これはフェンダーはもの、ではなくてこと、を売ったんだなと。ユーザーはギターという物体を買うんじゃなくて、ギターを弾いて習得していく楽器を習得していく経験を買っていると、これを先ほどのオンライン学習システムによって得ている状態になると、そういった経験を売るっていうところがやっぱりスモールビジネスにも共通する基本的な考え方で、
なおかつ勉強になる普遍的なポイントだなと思いました。あとはですね、ここからは余談なんですけれども、例えば日本にいる個人の事業主さんとか小さい会社のビジネスオーナーさんでも、切り込みやすいような話としてはこういうことがあり得るかもしれません。ギターの初心者が増えるわけですよね。
ただ必ず行き詰まると、先ほどのオンライン学習システムのフェンダープレイは実は現段階ではまだ日本語対応していないので、多くの日本人はそれによって継続することが無理なんですよね。となると、やっぱり対面とかズームレッスンでマンツーマンで教えてくれるギターの先生と出会いたいというニーズが生まれると思います。
ここにまだ入り込む余地はあるのかなと。
例えばポータルサイトを構築したいという意味なんですが、今のところですね、地域名とギター教室とかで探しても、大体ヤマハのような大きな教室とか、あるいはそれぞれですね、プロのギタリストさんがギター講師として自分のサイトで集客されているような感じなんですけれども。
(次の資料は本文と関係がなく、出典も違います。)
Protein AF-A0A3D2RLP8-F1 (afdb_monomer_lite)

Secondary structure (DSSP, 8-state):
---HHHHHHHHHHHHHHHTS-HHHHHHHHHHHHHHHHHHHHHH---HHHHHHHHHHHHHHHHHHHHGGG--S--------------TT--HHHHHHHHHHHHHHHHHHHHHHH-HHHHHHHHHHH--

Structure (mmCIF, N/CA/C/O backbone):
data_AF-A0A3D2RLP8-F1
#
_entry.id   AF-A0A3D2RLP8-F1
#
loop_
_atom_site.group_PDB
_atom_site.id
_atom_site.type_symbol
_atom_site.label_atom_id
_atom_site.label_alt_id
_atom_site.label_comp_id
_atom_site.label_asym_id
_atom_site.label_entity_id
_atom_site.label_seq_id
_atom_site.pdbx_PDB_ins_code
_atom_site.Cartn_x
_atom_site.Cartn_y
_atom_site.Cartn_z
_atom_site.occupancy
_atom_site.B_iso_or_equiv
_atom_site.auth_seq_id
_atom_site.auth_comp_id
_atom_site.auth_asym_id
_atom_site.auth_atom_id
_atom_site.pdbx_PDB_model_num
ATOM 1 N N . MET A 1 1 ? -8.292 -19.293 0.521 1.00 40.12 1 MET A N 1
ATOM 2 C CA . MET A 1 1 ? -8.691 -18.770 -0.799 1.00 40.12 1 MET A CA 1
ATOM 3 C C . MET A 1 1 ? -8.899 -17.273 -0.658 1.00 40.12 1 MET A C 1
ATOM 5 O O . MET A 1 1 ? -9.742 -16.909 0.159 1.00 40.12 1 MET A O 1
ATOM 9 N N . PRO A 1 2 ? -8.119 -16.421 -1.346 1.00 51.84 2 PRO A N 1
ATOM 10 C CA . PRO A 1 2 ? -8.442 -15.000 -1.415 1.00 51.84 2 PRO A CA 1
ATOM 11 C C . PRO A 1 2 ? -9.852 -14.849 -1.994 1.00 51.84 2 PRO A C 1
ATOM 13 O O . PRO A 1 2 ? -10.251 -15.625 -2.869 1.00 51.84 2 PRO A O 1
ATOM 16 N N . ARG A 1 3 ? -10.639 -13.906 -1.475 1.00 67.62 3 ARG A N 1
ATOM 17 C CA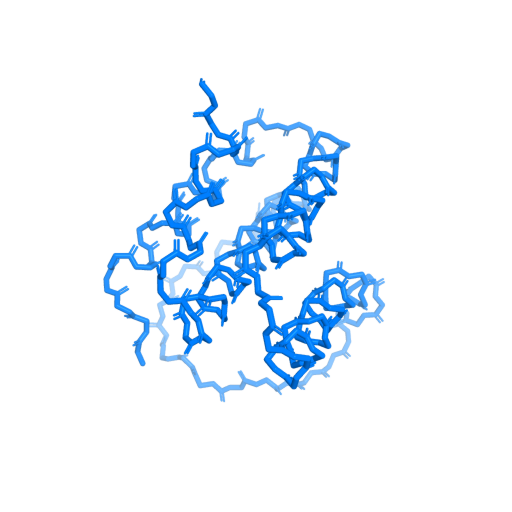 . ARG A 1 3 ? -11.955 -13.617 -2.064 1.00 67.62 3 ARG A CA 1
ATOM 18 C C . ARG A 1 3 ? -11.723 -13.083 -3.479 1.00 67.62 3 ARG A C 1
ATOM 20 O O . ARG A 1 3 ? -10.739 -12.389 -3.703 1.00 67.62 3 ARG A O 1
ATOM 27 N N . THR A 1 4 ? -12.614 -13.375 -4.426 1.00 69.25 4 THR A N 1
ATOM 28 C CA . THR A 1 4 ? -12.487 -12.935 -5.831 1.00 69.25 4 THR A CA 1
ATOM 29 C C . THR A 1 4 ? -12.178 -11.440 -5.955 1.00 69.25 4 THR A C 1
ATOM 31 O O . THR A 1 4 ? -11.361 -11.058 -6.783 1.00 69.25 4 THR A O 1
ATOM 34 N N . ASN A 1 5 ? -12.752 -10.622 -5.069 1.00 74.94 5 ASN A N 1
ATOM 35 C CA . ASN A 1 5 ? -12.500 -9.184 -5.008 1.00 74.94 5 ASN A CA 1
ATOM 36 C C . ASN A 1 5 ? -11.035 -8.862 -4.695 1.00 74.94 5 ASN A C 1
ATOM 38 O O . ASN A 1 5 ? -10.440 -8.077 -5.406 1.00 74.94 5 ASN A O 1
ATOM 42 N N . GLU A 1 6 ? -10.403 -9.557 -3.745 1.00 76.88 6 GLU A N 1
ATOM 43 C CA . GLU A 1 6 ? -9.002 -9.299 -3.377 1.00 76.88 6 GLU A CA 1
ATOM 44 C C . GLU A 1 6 ? -8.033 -9.622 -4.522 1.00 76.88 6 GLU A C 1
ATOM 46 O O . GLU A 1 6 ? -6.974 -9.014 -4.636 1.00 76.88 6 GLU A O 1
ATOM 51 N N . ARG A 1 7 ? -8.391 -10.590 -5.376 1.00 81.19 7 ARG A N 1
ATOM 52 C CA . ARG A 1 7 ? -7.605 -10.906 -6.574 1.00 81.19 7 ARG A CA 1
ATOM 53 C C . ARG A 1 7 ? -7.782 -9.838 -7.654 1.00 81.19 7 ARG A C 1
ATOM 55 O O . ARG A 1 7 ? -6.828 -9.542 -8.361 1.00 81.19 7 ARG A O 1
ATOM 62 N N . ILE A 1 8 ? -8.981 -9.270 -7.775 1.00 86.56 8 ILE A N 1
ATOM 63 C CA . ILE A 1 8 ? -9.248 -8.141 -8.674 1.00 86.56 8 ILE A CA 1
ATOM 64 C C . ILE A 1 8 ? -8.501 -6.897 -8.182 1.00 86.56 8 ILE A C 1
ATOM 66 O O . ILE A 1 8 ? -7.805 -6.277 -8.976 1.00 86.56 8 ILE A O 1
ATOM 70 N N . ASP A 1 9 ? -8.571 -6.589 -6.886 1.00 86.25 9 ASP A N 1
ATOM 71 C CA . ASP A 1 9 ? -7.887 -5.444 -6.275 1.00 86.25 9 ASP A CA 1
ATOM 72 C C . ASP A 1 9 ? -6.370 -5.523 -6.502 1.00 86.25 9 ASP A C 1
ATOM 74 O O . ASP A 1 9 ? -5.748 -4.538 -6.892 1.00 86.25 9 ASP A O 1
ATOM 78 N N . GLN A 1 10 ? -5.784 -6.718 -6.355 1.00 87.44 10 GLN A N 1
ATOM 79 C CA . GLN A 1 10 ? -4.368 -6.940 -6.649 1.00 87.44 10 GLN A CA 1
ATOM 80 C C . GLN A 1 10 ? -4.030 -6.685 -8.123 1.00 87.44 10 GLN A C 1
ATOM 82 O O . GLN A 1 10 ? -3.051 -6.001 -8.400 1.00 87.44 10 GLN A O 1
ATOM 87 N N . LEU A 1 11 ? -4.834 -7.194 -9.064 1.00 90.12 11 LEU A N 1
ATOM 88 C CA . LEU A 1 11 ? -4.606 -6.980 -10.499 1.00 90.12 11 LEU A CA 1
ATOM 89 C C . LEU A 1 11 ? -4.757 -5.506 -10.899 1.00 90.12 11 LEU A C 1
ATOM 91 O O . LEU A 1 11 ? -4.041 -5.029 -11.780 1.00 90.12 11 LEU A O 1
ATOM 95 N N . ILE A 1 12 ? -5.684 -4.782 -10.264 1.00 91.31 12 ILE A N 1
ATOM 96 C CA . ILE A 1 12 ? -5.869 -3.341 -10.471 1.00 91.31 12 ILE A CA 1
ATOM 97 C C . ILE A 1 12 ? -4.636 -2.580 -9.978 1.00 91.31 12 ILE A C 1
ATOM 99 O O . ILE A 1 12 ? -4.090 -1.764 -10.721 1.00 91.31 12 ILE A O 1
ATOM 103 N N . GLU A 1 13 ? -4.182 -2.860 -8.754 1.00 92.38 13 GLU A N 1
ATOM 104 C CA . GLU A 1 13 ? -2.996 -2.223 -8.174 1.00 92.38 13 GLU A CA 1
ATOM 105 C C . GLU A 1 13 ? -1.742 -2.543 -9.003 1.00 92.38 13 GLU A C 1
ATOM 107 O O . GLU A 1 13 ? -0.973 -1.643 -9.323 1.00 92.38 13 GLU A O 1
ATOM 112 N N . GLU A 1 14 ? -1.563 -3.791 -9.435 1.00 91.81 14 GLU A N 1
ATOM 113 C CA . GLU A 1 14 ? -0.460 -4.194 -10.312 1.00 91.81 14 GLU A CA 1
ATOM 114 C C . GLU A 1 14 ? -0.493 -3.439 -11.646 1.00 91.81 14 GLU A C 1
ATOM 116 O O . GLU A 1 14 ? 0.503 -2.837 -12.043 1.00 91.81 14 GLU A O 1
ATOM 121 N N . SER A 1 15 ? -1.656 -3.378 -12.302 1.00 92.19 15 SER A N 1
ATOM 122 C CA . SER A 1 15 ? -1.826 -2.644 -13.564 1.00 92.19 15 SER A CA 1
ATOM 123 C C . SER A 1 15 ? -1.498 -1.154 -13.418 1.00 92.19 15 SER A C 1
ATOM 125 O O . SER A 1 15 ? -0.913 -0.555 -14.322 1.00 92.19 15 SER A O 1
ATOM 127 N N . TYR A 1 16 ? -1.849 -0.553 -12.277 1.00 93.88 16 TYR A N 1
ATOM 128 C CA . TYR A 1 16 ? -1.464 0.816 -11.943 1.00 93.88 16 TYR A CA 1
ATOM 129 C C . TYR A 1 16 ? 0.059 0.945 -11.801 1.00 93.88 16 TYR A C 1
ATOM 131 O O . TYR A 1 16 ? 0.662 1.794 -12.456 1.00 93.88 16 TYR A O 1
ATOM 139 N N . LEU A 1 17 ? 0.701 0.077 -11.020 1.00 92.31 17 LEU A N 1
ATOM 140 C CA . LEU A 1 17 ? 2.149 0.115 -10.789 1.00 92.31 17 LEU A CA 1
ATOM 141 C C . LEU A 1 17 ? 2.964 -0.110 -12.067 1.00 92.31 17 LEU A C 1
ATOM 143 O O . LEU A 1 17 ? 3.998 0.525 -12.261 1.00 92.31 17 LEU A O 1
ATOM 147 N N . LEU A 1 18 ? 2.477 -0.945 -12.985 1.00 93.44 18 LEU A N 1
ATOM 148 C CA . LEU A 1 18 ? 3.113 -1.166 -14.287 1.00 93.44 18 LEU A CA 1
ATOM 149 C C . LEU A 1 18 ? 3.173 0.101 -15.154 1.00 93.44 18 LEU A C 1
ATOM 151 O O . LEU A 1 18 ? 4.044 0.206 -16.025 1.00 93.44 18 LEU A O 1
ATOM 155 N N . SER A 1 19 ? 2.308 1.086 -14.895 1.00 93.69 19 SER A N 1
ATOM 156 C CA . SER A 1 19 ? 2.331 2.384 -15.581 1.00 93.69 19 SER A CA 1
ATOM 157 C C . SER A 1 19 ? 3.408 3.353 -15.065 1.00 93.69 19 SER A C 1
ATOM 159 O O . SER A 1 19 ? 3.706 4.330 -15.748 1.00 93.69 19 SER A O 1
ATOM 161 N N . LEU A 1 20 ? 4.024 3.060 -13.914 1.00 92.31 20 LEU A N 1
ATOM 162 C CA . LEU A 1 20 ? 5.009 3.905 -13.221 1.00 92.31 20 LEU A CA 1
ATOM 163 C C . LEU A 1 20 ? 6.459 3.474 -13.501 1.00 92.31 20 LEU A C 1
ATOM 165 O O . LEU A 1 20 ? 6.682 2.358 -13.956 1.00 92.31 20 LEU A O 1
ATOM 169 N N . THR A 1 21 ? 7.472 4.298 -13.227 1.00 89.88 21 THR A N 1
ATOM 170 C CA . THR A 1 21 ? 8.882 3.846 -13.163 1.00 89.88 21 THR A CA 1
ATOM 171 C C . THR A 1 21 ? 9.175 3.103 -11.856 1.00 89.88 21 THR A C 1
ATOM 173 O O . THR A 1 21 ? 8.401 3.173 -10.908 1.00 89.88 21 THR A O 1
ATOM 176 N N . GLU A 1 22 ? 10.304 2.395 -11.751 1.00 84.94 22 GLU A N 1
ATOM 177 C CA . GLU A 1 22 ? 10.667 1.729 -10.490 1.00 84.94 22 GLU A CA 1
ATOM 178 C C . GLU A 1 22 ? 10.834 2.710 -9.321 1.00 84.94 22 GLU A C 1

ポータルサイトにあたるものもすでにいくつか先行して存在はしているんですが、今のところですね、どうも割と自動生成されたようなコンテンツが中心で掲載されていて、正直なところちょっと情報の精悍というか、信憑性がどうなのかなというサイトしか見つからなかったんですね。
掲載されているギター講師さんとか、あるいはレビューを投稿している方も、これはダミーなのかな、実在するのかなみたいな感じのポータルサイトが多かったので、なのでここに関してどなたかが手をかけてしっかりしたものを作っていけば、重要はあるかもしれませんよね。
どこまでそれがビジネスになるのかはわからないんですけれども、まだちょっと未整備な領域だなということで、トピックとしてあげさせていただきました。
というわけで、今日はギターブランドぶっちぎり1位のスゴ技についてご説明しました。